(What the exercise asks) Give back exactly the lines of the material below, starting with the line with "ATOM 51 O O" and going on through the line with "ATOM 60 N N . LEU A 1 10".

[Input data Boundary: Start]

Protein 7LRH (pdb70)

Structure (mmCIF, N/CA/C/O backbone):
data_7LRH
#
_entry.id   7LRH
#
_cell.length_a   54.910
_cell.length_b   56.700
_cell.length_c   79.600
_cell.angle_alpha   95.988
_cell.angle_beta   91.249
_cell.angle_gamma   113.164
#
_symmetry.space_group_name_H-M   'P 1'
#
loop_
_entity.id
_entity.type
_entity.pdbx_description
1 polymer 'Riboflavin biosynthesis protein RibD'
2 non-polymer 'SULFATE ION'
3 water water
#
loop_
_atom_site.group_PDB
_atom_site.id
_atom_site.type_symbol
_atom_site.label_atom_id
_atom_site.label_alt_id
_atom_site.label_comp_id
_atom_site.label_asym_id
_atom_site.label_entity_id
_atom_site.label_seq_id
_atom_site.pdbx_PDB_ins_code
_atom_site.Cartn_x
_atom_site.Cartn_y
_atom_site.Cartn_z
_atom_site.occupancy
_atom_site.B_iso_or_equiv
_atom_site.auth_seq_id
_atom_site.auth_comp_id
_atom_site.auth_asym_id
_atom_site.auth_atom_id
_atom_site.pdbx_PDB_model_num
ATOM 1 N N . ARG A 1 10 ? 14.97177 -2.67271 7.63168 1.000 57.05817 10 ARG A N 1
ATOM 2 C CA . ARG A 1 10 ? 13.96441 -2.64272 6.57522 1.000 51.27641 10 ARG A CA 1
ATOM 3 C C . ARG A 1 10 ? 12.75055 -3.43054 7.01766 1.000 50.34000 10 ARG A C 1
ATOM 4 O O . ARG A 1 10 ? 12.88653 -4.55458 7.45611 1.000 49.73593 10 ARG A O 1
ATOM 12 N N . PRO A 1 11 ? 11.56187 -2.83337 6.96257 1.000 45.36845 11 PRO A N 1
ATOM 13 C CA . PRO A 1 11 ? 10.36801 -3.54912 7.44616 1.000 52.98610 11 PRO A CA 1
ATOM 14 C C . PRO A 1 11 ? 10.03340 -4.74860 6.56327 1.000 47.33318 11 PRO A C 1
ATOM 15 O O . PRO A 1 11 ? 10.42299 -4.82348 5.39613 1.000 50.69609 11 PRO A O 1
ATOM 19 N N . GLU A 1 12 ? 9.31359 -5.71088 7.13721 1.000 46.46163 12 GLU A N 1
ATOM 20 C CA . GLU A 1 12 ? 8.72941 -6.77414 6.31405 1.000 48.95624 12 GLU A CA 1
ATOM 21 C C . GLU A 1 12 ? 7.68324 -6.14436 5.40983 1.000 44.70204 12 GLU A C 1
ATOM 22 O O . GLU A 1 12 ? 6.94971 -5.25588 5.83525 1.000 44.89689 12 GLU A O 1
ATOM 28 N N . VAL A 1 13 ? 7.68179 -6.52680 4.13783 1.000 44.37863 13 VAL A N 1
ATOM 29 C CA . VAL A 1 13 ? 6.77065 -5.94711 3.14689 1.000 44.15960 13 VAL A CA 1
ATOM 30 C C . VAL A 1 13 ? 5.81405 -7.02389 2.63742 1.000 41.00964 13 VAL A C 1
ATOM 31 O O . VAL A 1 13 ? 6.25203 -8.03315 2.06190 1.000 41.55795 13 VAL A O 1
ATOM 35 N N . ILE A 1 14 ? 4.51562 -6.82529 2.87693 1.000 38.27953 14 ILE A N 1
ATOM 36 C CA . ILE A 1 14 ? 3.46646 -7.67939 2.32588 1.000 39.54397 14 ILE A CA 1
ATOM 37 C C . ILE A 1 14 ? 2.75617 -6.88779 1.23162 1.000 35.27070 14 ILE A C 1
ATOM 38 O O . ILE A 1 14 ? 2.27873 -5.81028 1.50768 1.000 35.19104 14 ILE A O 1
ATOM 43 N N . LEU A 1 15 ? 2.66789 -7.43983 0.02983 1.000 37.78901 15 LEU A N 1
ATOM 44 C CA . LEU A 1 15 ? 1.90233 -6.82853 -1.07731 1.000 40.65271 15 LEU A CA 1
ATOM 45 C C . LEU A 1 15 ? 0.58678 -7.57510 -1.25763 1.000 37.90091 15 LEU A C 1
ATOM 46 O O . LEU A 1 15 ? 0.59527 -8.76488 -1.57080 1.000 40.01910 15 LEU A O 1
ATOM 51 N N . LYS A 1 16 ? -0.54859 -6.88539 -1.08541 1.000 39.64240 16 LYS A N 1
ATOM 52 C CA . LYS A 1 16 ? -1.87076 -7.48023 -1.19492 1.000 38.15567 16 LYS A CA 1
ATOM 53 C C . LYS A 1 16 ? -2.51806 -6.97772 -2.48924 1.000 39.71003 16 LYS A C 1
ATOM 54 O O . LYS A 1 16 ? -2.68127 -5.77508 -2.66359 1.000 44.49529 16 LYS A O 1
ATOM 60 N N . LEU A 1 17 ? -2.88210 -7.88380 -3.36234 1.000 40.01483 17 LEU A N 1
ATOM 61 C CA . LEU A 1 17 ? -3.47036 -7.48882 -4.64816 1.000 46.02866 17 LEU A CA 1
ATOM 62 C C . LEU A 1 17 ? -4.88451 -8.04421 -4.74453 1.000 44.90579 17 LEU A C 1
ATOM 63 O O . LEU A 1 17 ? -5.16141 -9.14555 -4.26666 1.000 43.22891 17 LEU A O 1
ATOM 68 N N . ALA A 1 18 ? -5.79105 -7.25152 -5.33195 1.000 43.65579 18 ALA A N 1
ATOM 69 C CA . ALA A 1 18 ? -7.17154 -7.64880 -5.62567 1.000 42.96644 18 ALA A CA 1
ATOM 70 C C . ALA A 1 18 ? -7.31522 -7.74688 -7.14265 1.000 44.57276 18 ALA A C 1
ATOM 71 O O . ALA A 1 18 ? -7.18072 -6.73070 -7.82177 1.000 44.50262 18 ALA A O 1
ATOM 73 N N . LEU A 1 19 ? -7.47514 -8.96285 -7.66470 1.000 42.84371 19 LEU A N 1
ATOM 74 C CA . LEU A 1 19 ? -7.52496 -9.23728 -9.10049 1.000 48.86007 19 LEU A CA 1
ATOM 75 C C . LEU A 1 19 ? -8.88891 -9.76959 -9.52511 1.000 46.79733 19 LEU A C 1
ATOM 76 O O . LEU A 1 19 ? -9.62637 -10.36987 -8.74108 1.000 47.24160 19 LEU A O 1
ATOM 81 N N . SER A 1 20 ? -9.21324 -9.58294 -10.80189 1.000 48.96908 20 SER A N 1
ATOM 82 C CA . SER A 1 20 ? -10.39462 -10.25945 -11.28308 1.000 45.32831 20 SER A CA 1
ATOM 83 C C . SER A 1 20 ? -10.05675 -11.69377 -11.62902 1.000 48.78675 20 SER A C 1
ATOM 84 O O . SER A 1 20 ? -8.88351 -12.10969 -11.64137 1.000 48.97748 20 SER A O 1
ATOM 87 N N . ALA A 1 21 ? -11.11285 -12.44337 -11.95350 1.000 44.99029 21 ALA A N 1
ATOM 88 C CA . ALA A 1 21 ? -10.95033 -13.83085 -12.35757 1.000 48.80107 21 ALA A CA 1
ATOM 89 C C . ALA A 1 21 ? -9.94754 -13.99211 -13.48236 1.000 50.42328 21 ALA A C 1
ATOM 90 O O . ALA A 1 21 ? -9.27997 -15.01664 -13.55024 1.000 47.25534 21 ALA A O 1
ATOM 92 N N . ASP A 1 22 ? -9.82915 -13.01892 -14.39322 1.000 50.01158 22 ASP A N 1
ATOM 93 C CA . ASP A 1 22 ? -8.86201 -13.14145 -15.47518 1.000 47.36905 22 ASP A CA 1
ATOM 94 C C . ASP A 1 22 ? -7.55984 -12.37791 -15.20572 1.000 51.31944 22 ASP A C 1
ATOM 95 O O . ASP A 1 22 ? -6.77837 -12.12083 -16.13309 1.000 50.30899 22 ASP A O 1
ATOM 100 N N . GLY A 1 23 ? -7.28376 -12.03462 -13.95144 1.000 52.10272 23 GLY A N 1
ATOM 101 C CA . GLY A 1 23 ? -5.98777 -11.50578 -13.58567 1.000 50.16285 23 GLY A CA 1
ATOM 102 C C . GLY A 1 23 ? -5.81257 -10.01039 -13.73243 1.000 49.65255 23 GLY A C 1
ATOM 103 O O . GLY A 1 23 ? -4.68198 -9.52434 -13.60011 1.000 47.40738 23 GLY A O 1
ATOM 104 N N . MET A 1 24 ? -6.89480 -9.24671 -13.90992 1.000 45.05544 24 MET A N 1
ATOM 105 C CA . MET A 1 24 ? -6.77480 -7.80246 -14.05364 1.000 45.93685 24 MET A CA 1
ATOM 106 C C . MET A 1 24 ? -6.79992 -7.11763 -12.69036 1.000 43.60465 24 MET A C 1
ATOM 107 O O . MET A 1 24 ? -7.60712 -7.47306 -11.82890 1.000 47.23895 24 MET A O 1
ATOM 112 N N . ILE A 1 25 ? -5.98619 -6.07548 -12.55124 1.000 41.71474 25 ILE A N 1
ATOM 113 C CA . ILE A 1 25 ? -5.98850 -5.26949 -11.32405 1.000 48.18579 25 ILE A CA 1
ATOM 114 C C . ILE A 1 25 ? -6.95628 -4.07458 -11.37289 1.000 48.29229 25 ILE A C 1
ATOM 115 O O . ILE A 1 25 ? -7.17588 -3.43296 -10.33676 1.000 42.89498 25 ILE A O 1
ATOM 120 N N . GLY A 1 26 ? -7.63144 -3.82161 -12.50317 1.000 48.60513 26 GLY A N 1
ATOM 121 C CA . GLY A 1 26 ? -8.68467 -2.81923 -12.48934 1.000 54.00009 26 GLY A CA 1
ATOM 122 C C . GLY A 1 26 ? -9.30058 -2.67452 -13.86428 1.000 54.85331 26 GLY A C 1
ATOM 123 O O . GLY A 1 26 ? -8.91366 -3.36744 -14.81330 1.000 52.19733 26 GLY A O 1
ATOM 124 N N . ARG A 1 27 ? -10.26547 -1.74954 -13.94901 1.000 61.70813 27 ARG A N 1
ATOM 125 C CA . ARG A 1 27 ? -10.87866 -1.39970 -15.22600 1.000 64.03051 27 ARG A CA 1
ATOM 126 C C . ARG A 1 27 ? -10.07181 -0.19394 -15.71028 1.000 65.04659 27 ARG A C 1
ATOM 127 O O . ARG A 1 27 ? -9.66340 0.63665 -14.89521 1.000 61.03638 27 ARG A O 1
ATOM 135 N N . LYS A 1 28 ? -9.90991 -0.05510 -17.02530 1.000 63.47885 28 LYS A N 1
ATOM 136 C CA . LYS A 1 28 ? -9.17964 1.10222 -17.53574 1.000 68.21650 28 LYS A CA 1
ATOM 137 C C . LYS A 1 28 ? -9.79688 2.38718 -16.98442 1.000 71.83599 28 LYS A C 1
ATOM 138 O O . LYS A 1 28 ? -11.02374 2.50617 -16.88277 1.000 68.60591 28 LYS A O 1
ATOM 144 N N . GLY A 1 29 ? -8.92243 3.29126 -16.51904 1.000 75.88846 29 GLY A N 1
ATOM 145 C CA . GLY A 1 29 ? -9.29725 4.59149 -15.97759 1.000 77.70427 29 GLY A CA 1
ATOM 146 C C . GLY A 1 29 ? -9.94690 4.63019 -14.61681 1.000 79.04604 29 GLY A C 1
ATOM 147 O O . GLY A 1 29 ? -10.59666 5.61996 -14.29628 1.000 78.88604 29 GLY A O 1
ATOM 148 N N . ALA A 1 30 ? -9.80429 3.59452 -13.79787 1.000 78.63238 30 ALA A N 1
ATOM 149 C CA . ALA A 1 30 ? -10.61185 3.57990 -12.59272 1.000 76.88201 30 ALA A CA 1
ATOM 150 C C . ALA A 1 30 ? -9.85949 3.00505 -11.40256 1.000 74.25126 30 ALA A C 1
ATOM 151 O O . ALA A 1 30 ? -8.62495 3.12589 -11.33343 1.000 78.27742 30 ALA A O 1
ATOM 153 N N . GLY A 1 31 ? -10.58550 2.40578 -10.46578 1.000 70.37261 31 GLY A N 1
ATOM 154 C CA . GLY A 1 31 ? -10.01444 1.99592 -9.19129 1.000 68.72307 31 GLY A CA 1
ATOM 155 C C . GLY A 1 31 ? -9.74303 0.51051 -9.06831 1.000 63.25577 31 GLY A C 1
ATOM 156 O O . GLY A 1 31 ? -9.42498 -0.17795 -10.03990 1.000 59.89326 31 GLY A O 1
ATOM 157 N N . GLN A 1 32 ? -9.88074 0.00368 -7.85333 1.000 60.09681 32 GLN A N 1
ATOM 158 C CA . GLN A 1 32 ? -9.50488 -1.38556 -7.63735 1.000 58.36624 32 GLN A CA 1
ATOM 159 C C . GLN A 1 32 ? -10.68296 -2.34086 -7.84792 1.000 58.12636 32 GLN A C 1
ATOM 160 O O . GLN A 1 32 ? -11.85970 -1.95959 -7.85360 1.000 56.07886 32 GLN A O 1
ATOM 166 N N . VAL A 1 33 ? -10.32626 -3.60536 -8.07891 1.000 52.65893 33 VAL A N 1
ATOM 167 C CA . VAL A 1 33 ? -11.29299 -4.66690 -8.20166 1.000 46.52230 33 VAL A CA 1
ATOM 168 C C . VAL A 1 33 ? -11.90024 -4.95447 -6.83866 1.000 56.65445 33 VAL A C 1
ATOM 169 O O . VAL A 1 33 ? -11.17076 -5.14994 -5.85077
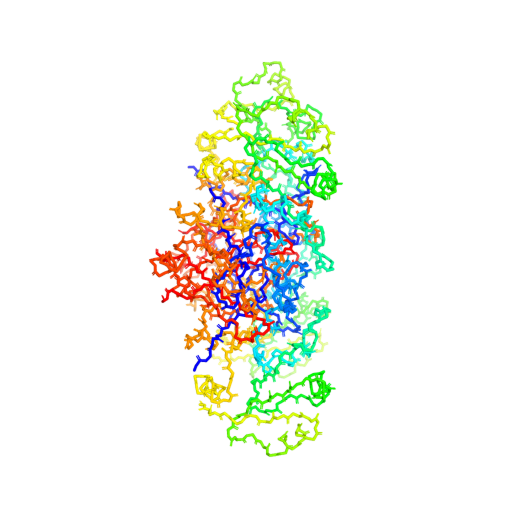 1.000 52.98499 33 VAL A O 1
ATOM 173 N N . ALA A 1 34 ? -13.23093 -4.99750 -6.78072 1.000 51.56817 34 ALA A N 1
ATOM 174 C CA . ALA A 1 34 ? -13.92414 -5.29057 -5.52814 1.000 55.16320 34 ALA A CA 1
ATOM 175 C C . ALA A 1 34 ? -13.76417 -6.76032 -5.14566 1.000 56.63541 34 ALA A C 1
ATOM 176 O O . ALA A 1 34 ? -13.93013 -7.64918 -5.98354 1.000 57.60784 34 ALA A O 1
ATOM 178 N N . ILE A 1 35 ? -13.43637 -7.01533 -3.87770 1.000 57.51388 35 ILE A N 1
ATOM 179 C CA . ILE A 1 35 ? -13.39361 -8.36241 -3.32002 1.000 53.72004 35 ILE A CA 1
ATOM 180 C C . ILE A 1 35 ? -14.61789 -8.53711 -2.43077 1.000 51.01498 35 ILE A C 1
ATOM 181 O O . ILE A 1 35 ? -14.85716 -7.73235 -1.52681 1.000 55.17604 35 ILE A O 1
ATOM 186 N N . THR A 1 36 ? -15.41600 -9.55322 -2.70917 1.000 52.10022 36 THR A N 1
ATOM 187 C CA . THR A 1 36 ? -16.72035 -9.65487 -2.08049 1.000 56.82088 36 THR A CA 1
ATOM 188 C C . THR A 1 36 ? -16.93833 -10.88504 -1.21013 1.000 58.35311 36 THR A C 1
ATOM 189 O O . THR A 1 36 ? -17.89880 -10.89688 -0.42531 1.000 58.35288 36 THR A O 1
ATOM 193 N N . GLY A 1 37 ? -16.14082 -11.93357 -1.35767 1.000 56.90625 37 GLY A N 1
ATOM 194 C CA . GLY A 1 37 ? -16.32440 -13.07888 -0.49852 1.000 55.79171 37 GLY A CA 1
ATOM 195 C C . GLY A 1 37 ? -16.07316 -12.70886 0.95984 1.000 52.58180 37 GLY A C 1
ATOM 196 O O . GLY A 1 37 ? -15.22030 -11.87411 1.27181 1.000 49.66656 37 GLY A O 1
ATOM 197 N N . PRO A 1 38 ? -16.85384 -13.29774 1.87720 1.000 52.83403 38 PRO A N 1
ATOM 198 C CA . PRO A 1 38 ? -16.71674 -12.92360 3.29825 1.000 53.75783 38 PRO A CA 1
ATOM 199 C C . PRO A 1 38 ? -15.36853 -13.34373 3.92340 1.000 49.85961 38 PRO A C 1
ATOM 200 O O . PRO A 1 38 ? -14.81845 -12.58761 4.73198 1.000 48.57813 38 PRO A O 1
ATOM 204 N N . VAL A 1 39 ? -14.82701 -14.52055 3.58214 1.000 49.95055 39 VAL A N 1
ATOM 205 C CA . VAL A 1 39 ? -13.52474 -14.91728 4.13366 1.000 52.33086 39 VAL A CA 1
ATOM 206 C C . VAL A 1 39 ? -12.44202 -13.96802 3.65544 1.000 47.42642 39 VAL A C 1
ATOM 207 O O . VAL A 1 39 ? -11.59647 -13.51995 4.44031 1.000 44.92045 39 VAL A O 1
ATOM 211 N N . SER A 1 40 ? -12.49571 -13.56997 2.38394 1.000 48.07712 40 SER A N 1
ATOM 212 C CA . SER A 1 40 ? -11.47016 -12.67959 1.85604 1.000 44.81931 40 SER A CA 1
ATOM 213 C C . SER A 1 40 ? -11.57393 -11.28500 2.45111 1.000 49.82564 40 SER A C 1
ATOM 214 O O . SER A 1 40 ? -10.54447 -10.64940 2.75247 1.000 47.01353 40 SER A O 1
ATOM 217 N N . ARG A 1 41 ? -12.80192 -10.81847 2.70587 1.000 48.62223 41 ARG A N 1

[Input data Boundary: End]
[Input data Boundary: Start]

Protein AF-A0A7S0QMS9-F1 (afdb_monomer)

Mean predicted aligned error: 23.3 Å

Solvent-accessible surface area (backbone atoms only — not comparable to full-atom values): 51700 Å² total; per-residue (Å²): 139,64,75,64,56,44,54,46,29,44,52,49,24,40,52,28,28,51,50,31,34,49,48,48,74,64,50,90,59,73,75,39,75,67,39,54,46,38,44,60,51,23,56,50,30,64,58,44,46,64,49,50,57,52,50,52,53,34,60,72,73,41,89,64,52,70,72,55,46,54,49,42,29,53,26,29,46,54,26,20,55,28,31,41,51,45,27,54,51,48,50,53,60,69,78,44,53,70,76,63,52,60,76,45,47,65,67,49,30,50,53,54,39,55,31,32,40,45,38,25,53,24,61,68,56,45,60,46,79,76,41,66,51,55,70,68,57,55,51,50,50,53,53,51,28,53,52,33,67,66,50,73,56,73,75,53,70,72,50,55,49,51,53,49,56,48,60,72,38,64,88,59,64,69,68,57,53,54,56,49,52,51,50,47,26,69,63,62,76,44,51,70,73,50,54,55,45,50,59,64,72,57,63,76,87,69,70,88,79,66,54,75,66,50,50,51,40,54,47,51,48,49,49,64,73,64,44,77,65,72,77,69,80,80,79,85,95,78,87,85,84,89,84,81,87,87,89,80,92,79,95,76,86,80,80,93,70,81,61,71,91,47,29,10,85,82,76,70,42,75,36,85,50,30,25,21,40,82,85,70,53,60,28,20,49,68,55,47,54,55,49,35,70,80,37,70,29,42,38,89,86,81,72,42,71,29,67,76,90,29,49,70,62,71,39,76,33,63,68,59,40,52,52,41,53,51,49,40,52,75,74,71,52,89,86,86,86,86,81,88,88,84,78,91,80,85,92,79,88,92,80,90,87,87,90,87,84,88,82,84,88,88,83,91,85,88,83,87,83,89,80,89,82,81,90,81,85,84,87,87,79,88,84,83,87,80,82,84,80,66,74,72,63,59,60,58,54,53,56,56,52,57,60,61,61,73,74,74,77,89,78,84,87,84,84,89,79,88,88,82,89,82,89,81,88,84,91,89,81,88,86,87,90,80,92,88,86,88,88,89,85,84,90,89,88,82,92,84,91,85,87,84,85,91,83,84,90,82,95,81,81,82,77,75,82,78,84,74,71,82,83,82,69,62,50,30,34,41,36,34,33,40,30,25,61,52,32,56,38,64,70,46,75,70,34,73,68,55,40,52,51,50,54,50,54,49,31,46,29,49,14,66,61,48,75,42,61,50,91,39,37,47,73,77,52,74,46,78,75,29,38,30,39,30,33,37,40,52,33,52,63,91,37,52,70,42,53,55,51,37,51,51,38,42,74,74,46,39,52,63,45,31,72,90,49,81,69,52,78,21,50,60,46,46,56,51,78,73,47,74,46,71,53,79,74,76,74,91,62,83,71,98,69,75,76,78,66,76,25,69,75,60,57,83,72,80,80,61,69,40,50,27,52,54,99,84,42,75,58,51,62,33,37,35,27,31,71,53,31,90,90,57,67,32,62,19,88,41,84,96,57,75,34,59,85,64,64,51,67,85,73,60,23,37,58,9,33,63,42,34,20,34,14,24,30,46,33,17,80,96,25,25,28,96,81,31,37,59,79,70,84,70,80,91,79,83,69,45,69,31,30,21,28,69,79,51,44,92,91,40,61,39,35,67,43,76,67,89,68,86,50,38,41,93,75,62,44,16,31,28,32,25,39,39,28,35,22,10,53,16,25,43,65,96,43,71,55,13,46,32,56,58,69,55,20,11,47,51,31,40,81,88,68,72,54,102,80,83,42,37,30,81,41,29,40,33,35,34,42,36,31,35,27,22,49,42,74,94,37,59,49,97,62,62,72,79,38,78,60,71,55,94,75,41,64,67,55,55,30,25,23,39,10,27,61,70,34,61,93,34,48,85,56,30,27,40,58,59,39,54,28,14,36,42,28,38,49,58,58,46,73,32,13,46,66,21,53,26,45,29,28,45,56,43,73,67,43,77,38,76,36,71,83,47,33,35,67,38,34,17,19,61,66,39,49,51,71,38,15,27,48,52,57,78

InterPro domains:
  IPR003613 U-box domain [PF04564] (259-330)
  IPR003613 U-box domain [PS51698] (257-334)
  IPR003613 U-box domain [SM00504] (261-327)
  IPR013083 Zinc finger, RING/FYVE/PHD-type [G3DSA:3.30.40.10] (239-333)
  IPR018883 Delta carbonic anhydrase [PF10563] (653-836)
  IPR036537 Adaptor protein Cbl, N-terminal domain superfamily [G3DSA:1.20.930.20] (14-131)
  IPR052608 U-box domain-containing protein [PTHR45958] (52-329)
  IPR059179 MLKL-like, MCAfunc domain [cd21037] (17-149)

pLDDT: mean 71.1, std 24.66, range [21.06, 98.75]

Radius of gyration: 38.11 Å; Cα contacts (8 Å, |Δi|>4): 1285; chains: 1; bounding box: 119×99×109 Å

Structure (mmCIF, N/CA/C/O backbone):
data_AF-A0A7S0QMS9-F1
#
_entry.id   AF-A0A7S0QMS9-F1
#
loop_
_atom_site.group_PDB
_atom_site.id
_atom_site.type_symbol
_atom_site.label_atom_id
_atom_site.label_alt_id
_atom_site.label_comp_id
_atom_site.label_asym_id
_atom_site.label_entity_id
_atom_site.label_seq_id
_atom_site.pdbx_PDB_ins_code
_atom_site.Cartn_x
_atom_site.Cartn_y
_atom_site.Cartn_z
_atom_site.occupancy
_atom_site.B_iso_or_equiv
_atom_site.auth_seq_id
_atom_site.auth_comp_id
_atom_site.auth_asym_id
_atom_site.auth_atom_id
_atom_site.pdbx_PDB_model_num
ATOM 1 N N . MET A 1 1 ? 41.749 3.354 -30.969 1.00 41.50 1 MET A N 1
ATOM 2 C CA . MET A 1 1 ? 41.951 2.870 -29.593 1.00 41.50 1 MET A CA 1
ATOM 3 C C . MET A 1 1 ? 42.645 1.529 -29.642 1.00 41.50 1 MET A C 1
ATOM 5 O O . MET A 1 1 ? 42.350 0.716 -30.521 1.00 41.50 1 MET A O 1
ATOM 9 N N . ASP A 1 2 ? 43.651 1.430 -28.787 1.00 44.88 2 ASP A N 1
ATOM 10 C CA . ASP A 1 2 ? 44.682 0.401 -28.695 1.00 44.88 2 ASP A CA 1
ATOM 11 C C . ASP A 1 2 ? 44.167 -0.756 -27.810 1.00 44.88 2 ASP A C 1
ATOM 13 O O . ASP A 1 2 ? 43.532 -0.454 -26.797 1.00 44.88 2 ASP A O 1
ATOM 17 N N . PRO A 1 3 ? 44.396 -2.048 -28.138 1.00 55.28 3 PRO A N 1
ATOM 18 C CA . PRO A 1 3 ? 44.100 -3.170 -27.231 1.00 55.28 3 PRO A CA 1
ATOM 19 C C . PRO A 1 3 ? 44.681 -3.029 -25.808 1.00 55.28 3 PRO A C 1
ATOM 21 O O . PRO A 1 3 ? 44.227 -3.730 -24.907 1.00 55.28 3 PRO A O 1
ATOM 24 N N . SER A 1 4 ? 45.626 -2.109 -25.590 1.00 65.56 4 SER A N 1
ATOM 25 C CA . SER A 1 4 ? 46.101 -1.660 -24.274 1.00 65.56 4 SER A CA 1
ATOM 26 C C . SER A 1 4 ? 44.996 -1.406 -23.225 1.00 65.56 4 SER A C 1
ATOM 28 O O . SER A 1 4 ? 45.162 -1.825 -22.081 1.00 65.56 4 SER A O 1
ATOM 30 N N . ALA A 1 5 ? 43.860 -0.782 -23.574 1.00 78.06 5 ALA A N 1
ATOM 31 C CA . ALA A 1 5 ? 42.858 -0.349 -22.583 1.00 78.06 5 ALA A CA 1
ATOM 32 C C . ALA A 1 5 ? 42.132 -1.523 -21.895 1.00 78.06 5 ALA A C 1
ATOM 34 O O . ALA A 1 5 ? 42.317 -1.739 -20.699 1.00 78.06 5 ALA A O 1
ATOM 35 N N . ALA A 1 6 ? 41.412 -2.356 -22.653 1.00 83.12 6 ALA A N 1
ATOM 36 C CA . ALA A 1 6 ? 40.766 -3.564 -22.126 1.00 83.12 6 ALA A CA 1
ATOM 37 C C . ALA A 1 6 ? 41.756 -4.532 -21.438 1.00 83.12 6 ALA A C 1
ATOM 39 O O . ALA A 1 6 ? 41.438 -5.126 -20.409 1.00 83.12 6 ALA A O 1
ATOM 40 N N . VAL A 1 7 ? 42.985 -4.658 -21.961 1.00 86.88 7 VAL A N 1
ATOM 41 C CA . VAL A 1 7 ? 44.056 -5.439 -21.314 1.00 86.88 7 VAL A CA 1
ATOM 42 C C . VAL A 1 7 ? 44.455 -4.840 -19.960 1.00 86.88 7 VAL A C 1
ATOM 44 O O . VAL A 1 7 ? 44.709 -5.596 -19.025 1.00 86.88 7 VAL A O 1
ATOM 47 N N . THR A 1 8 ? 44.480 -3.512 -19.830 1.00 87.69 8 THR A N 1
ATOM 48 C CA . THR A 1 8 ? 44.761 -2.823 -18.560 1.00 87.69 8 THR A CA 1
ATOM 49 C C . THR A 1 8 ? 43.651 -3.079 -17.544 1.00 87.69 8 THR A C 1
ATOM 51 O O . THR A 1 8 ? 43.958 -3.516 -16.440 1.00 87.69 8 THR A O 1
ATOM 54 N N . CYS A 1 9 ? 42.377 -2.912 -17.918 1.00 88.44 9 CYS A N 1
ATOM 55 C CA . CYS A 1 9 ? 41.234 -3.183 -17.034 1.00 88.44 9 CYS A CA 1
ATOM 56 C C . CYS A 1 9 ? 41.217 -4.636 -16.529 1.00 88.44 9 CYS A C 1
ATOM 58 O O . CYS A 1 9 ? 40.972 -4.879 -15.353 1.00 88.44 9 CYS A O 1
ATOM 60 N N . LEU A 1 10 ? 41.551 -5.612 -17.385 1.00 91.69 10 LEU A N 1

[Input data Boundary: End]

(Answer area)
ATOM 51 O O . THR A 1 8 ? 43.958 -3.516 -16.440 1.00 87.69 8 THR A O 1
ATOM 54 N N . CYS A 1 9 ? 42.377 -2.912 -17.918 1.00 88.44 9 CYS A N 1
ATOM 55 C CA . CYS A 1 9 ? 41.234 -3.183 -17.034 1.00 88.44 9 CYS A CA 1
ATOM 56 C C . CYS A 1 9 ? 41.217 -4.636 -16.529 1.00 88.44 9 CYS A C 1
ATOM 58 O O . CYS A 1 9 ? 40.972 -4.879 -15.353 1.00 88.44 9 CYS A O 1
ATOM 60 N N . LEU A 1 10 ? 41.551 -5.612 -17.385 1.00 91.69 10 LEU A N 1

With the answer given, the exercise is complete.